It would have been obvious to one of ordinary skill in the art before the effective filing date of the claimed invention to modify the proposed combination of Townsend and Zhang to use pairs of images – one including a feature and the other occluding the feature – in the process of labeling the filter activations, as taught by Zeiler, to arrive at the claimed invention discussed above. Such a modification is the result of combining prior art elements according to known methods to yield predictable results. More specifically, Townsend and Zhang’s use of input images for analyzing filter activations of a classification CNN as modified by Zeiler’s use of a pair of images of a same scene – one including a feature and the other occluding the feature – in the process of visualizing effects on a feature map output by a convolutional filter of a classification CNN can yield a predictable result of identifying the feature which has a strongest effect on a particular kernel of the CNN since both references teach precisely that. Thus, a person of ordinary skill would have appreciated including in Townsend and Zhang’s dataset of images for filter labeling Zeiler’s dataset of pairs of images since the claimed invention is merely a combination of old elements, and in the combination each element merely would have performed the same function as it did separately, and one of ordinary skill in the art would have recognized that the results of the combination were predictable.

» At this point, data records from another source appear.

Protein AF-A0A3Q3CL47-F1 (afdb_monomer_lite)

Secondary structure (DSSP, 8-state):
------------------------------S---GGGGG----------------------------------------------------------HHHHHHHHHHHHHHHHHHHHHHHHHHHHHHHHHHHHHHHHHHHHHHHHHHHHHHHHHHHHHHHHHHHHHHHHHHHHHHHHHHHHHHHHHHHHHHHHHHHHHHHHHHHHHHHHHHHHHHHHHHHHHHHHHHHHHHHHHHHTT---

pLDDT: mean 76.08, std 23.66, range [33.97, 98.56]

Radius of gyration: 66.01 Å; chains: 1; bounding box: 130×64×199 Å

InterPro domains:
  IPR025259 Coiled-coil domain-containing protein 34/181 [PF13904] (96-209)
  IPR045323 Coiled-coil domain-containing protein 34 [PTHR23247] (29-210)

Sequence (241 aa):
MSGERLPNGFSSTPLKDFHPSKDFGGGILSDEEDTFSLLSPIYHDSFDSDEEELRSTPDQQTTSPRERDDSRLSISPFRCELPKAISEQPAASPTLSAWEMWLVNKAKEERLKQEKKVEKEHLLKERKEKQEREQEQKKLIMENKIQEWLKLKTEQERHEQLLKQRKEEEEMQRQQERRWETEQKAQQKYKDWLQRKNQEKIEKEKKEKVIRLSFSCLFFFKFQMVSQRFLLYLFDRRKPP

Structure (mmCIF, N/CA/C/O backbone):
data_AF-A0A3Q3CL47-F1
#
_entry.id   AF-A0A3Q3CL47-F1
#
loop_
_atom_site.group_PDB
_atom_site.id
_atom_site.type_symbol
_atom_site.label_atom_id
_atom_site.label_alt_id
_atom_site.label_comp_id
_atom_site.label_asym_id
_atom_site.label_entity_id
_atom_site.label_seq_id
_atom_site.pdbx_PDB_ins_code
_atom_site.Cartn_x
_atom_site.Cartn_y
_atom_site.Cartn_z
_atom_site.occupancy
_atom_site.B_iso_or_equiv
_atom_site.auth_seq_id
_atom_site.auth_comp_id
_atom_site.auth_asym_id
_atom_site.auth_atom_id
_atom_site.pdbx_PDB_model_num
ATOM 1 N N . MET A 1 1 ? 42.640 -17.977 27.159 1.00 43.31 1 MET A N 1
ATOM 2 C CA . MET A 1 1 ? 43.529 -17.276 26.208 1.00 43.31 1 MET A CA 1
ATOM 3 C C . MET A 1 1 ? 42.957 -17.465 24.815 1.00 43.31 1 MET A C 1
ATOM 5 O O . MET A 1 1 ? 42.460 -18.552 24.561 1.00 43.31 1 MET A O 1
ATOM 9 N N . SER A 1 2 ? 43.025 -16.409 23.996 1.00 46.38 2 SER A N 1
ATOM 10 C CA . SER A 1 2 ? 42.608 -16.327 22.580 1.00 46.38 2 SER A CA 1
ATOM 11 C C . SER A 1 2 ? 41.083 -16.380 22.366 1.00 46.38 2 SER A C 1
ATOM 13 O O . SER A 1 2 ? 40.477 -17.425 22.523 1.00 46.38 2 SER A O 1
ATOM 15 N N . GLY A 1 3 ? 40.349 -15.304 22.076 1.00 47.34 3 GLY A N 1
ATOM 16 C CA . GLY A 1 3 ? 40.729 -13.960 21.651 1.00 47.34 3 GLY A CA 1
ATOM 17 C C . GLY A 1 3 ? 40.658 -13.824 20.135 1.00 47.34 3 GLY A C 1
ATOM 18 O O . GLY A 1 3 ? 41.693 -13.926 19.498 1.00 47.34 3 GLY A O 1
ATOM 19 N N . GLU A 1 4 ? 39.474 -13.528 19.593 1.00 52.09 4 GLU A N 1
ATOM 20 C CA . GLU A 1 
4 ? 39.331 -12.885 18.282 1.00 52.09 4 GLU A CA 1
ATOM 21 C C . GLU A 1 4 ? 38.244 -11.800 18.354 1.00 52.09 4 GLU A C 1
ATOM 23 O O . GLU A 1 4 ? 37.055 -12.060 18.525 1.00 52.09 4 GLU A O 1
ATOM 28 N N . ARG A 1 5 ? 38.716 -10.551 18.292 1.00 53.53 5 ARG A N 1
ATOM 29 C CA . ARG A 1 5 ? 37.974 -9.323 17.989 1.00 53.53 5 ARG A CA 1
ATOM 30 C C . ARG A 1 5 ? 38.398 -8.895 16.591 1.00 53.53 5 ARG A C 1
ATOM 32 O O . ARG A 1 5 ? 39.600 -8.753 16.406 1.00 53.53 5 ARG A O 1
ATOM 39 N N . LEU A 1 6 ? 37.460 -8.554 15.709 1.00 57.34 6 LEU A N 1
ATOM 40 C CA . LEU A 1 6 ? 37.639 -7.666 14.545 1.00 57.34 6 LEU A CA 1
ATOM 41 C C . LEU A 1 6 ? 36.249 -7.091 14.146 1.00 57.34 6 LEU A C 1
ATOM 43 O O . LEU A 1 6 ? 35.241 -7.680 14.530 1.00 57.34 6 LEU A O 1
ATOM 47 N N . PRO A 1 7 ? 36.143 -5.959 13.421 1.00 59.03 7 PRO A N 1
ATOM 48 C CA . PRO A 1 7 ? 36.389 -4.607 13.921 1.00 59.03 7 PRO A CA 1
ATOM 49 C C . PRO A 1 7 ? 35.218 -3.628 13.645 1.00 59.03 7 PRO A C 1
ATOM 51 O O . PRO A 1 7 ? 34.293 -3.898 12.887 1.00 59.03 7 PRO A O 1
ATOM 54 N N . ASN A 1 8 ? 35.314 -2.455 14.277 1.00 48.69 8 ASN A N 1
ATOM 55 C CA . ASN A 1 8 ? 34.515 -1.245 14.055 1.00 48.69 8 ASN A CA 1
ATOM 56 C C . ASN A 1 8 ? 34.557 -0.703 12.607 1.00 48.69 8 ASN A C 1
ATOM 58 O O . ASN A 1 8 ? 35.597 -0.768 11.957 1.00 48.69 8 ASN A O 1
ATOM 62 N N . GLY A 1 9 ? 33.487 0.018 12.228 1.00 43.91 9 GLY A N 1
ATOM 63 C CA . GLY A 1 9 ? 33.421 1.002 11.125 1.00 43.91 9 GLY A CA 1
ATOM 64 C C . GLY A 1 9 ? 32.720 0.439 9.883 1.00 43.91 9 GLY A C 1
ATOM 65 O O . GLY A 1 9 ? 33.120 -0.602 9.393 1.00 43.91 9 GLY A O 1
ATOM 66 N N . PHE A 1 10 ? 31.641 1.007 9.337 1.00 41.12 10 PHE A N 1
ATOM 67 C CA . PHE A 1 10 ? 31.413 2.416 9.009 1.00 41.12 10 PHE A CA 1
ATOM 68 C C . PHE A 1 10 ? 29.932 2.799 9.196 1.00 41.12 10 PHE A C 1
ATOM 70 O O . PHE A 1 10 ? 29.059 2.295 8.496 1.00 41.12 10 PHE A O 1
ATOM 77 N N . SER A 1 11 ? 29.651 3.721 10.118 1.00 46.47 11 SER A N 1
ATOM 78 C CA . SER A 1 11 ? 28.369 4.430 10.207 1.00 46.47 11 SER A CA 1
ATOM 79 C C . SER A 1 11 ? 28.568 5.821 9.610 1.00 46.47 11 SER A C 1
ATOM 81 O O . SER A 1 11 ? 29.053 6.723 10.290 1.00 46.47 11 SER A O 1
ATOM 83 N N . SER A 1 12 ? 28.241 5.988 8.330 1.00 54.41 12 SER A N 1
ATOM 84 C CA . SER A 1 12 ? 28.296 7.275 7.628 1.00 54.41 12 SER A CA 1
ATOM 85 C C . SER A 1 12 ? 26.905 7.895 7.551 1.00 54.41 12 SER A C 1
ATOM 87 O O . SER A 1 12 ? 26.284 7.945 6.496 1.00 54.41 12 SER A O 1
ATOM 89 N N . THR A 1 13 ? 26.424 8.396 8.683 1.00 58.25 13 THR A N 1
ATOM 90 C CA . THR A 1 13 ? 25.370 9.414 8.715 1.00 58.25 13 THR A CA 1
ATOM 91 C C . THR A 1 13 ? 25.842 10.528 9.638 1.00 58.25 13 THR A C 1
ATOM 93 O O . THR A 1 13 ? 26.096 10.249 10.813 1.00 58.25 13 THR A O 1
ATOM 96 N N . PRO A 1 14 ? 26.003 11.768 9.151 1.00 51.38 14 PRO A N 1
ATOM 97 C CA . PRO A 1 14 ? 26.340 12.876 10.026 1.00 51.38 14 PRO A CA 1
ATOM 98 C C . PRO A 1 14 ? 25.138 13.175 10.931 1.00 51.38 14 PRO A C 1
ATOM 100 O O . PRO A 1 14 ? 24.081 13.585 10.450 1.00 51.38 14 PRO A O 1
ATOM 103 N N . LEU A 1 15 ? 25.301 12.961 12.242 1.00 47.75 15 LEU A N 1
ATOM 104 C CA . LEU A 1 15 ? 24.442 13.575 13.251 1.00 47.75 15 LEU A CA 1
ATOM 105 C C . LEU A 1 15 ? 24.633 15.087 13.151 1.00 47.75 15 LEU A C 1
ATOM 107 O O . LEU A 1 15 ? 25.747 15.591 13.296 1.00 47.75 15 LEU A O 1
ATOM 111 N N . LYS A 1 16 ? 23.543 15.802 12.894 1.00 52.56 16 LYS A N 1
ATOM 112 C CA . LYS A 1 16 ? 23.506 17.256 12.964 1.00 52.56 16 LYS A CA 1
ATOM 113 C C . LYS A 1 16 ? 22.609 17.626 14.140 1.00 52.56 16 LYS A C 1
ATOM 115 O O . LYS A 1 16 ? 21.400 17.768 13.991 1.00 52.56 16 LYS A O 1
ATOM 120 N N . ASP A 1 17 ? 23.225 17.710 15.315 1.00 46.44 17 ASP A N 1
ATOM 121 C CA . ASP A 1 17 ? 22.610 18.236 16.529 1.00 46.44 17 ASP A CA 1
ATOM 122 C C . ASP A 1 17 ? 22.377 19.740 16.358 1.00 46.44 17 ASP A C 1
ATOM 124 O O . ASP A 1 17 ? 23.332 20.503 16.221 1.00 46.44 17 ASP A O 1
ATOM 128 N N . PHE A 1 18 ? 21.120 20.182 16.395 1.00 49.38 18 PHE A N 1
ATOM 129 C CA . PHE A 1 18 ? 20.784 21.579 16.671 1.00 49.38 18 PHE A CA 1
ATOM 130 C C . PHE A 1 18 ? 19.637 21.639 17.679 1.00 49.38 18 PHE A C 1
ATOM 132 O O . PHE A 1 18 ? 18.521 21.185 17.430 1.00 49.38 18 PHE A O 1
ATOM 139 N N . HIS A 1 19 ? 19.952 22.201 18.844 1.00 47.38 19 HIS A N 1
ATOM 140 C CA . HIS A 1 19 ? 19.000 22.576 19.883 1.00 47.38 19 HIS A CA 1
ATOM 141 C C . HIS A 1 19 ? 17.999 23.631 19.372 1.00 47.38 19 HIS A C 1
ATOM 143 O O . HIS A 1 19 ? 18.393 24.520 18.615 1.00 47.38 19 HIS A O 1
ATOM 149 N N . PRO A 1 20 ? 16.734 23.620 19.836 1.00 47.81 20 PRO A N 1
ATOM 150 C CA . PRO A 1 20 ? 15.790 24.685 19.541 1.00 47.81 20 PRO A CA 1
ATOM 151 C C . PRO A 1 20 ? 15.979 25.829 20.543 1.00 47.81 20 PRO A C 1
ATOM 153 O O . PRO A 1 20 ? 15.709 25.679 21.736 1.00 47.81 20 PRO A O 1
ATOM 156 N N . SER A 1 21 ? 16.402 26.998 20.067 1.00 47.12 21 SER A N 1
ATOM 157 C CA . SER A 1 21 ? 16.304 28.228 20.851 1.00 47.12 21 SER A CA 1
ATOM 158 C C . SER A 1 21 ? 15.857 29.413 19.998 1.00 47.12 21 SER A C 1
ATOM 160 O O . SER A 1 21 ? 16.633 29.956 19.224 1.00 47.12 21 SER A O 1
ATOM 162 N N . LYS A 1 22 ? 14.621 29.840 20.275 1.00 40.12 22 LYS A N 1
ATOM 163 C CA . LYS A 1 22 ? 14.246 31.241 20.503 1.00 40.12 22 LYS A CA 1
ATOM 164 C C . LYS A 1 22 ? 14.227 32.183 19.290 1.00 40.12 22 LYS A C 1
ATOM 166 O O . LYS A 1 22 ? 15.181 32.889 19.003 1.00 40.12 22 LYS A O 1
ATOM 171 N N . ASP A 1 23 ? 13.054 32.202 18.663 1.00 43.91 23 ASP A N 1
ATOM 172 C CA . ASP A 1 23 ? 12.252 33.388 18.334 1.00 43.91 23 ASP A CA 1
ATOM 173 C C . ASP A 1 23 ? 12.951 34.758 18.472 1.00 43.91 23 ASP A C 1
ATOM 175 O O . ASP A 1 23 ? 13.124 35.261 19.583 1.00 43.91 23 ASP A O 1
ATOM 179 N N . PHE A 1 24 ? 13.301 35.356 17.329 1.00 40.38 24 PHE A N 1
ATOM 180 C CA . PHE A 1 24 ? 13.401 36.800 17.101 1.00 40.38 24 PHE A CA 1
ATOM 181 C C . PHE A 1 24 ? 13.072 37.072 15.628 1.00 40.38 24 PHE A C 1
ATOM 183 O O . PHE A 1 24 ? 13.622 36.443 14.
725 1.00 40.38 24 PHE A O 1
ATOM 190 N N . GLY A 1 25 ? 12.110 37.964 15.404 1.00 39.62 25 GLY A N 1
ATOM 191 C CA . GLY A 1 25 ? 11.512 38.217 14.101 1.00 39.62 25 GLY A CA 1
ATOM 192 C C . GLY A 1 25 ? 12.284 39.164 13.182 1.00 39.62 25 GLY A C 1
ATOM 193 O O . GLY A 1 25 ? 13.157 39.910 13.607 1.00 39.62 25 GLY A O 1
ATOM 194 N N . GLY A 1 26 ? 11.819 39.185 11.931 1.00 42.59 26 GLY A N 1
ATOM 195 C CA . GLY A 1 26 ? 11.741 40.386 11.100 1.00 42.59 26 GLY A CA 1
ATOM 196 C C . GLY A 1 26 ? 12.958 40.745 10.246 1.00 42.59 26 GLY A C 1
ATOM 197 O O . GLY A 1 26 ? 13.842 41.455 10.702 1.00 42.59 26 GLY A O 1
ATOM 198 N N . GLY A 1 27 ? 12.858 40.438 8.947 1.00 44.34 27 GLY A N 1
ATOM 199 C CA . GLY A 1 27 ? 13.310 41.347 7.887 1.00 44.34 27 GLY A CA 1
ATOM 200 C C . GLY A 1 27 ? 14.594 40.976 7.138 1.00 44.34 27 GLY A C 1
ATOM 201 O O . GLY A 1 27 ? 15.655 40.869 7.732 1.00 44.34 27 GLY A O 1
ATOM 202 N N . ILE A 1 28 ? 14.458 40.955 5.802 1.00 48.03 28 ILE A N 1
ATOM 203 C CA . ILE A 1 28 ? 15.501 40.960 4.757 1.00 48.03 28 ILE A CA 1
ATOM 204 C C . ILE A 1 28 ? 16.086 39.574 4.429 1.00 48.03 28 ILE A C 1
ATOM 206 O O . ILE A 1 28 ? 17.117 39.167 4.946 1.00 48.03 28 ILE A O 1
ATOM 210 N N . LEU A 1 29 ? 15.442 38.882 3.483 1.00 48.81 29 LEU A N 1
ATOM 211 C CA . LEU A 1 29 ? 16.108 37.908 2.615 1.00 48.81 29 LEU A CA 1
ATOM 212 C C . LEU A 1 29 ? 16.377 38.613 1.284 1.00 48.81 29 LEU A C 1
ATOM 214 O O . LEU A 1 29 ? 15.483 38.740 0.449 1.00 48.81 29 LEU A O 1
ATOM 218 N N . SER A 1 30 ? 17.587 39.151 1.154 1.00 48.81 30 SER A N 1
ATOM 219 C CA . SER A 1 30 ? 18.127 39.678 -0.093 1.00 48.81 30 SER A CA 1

The proposed combination of Townsend, Zhang and Zeiler does not expressly disclose that the second image of the pair is of the same scene without the feature and including, instead of the feature, a portion of the scene which is occluded by the feature in the first feature-labelled image.
Agarwal, like Townsend and Zeiler, is directed to explaining the outputs of a convolutional neural network image classifier (Abstract). Agarwal references known techniques for doing so, including a technique similar to that taught by Zeiler which “slide[s] a gray, occlusion patch across the image and record[s] the probability changes as attribution values in corresponding locations in the heatmap” (Section 3.3 and Fig. 2(b-c)). Agarwal notes that such techniques and other similar known techniques “often produce unrealistic, out-of-distribution images” that yield heatmaps that are “unreliable…and not faithful” (Section 1). Accordingly, Agarwal et al. “propose to harness a state-of-the-art generative inpainting model…to remove pixels from an input image and fill in with content that is plausible” (Section 1). For example, the inpainting model is used to “fill in the background region” of an image from which the classification target object is removed, thus arriving at an image pair including a “real” image with the target object and a “delete” image in which the target object has been removed and replaced with background from the scene (See Fig. 2a and 2d which form a real and delete image pair, and Fig. 2e and 2h which form another real and delete image pair). Agarwal discloses testing such image pairs with the CNN image classifier to evaluate how the “in-filled image x^ (where the bird has been removed) is perceptually dissimilar to the original image x”, and finding that “the inpainted images are consistently more dissimilar from the real images compared to the blurred and grayed-out images” (Section 4.2). That is, Agarwal discloses an image dataset comprises pairs of images, the first image of the pair being of a scene containing the feature and the second image of the pair being of the same scene without the feature and including, instead of the feature, a portion of the scene which is occluded by the feature in the first feature-labelled image (in-filled image x^ in which the target object has been replaced with inpainted background and original image x in which the target object is present are evaluated by the CNN classifier in order to explain the classifiers outputs).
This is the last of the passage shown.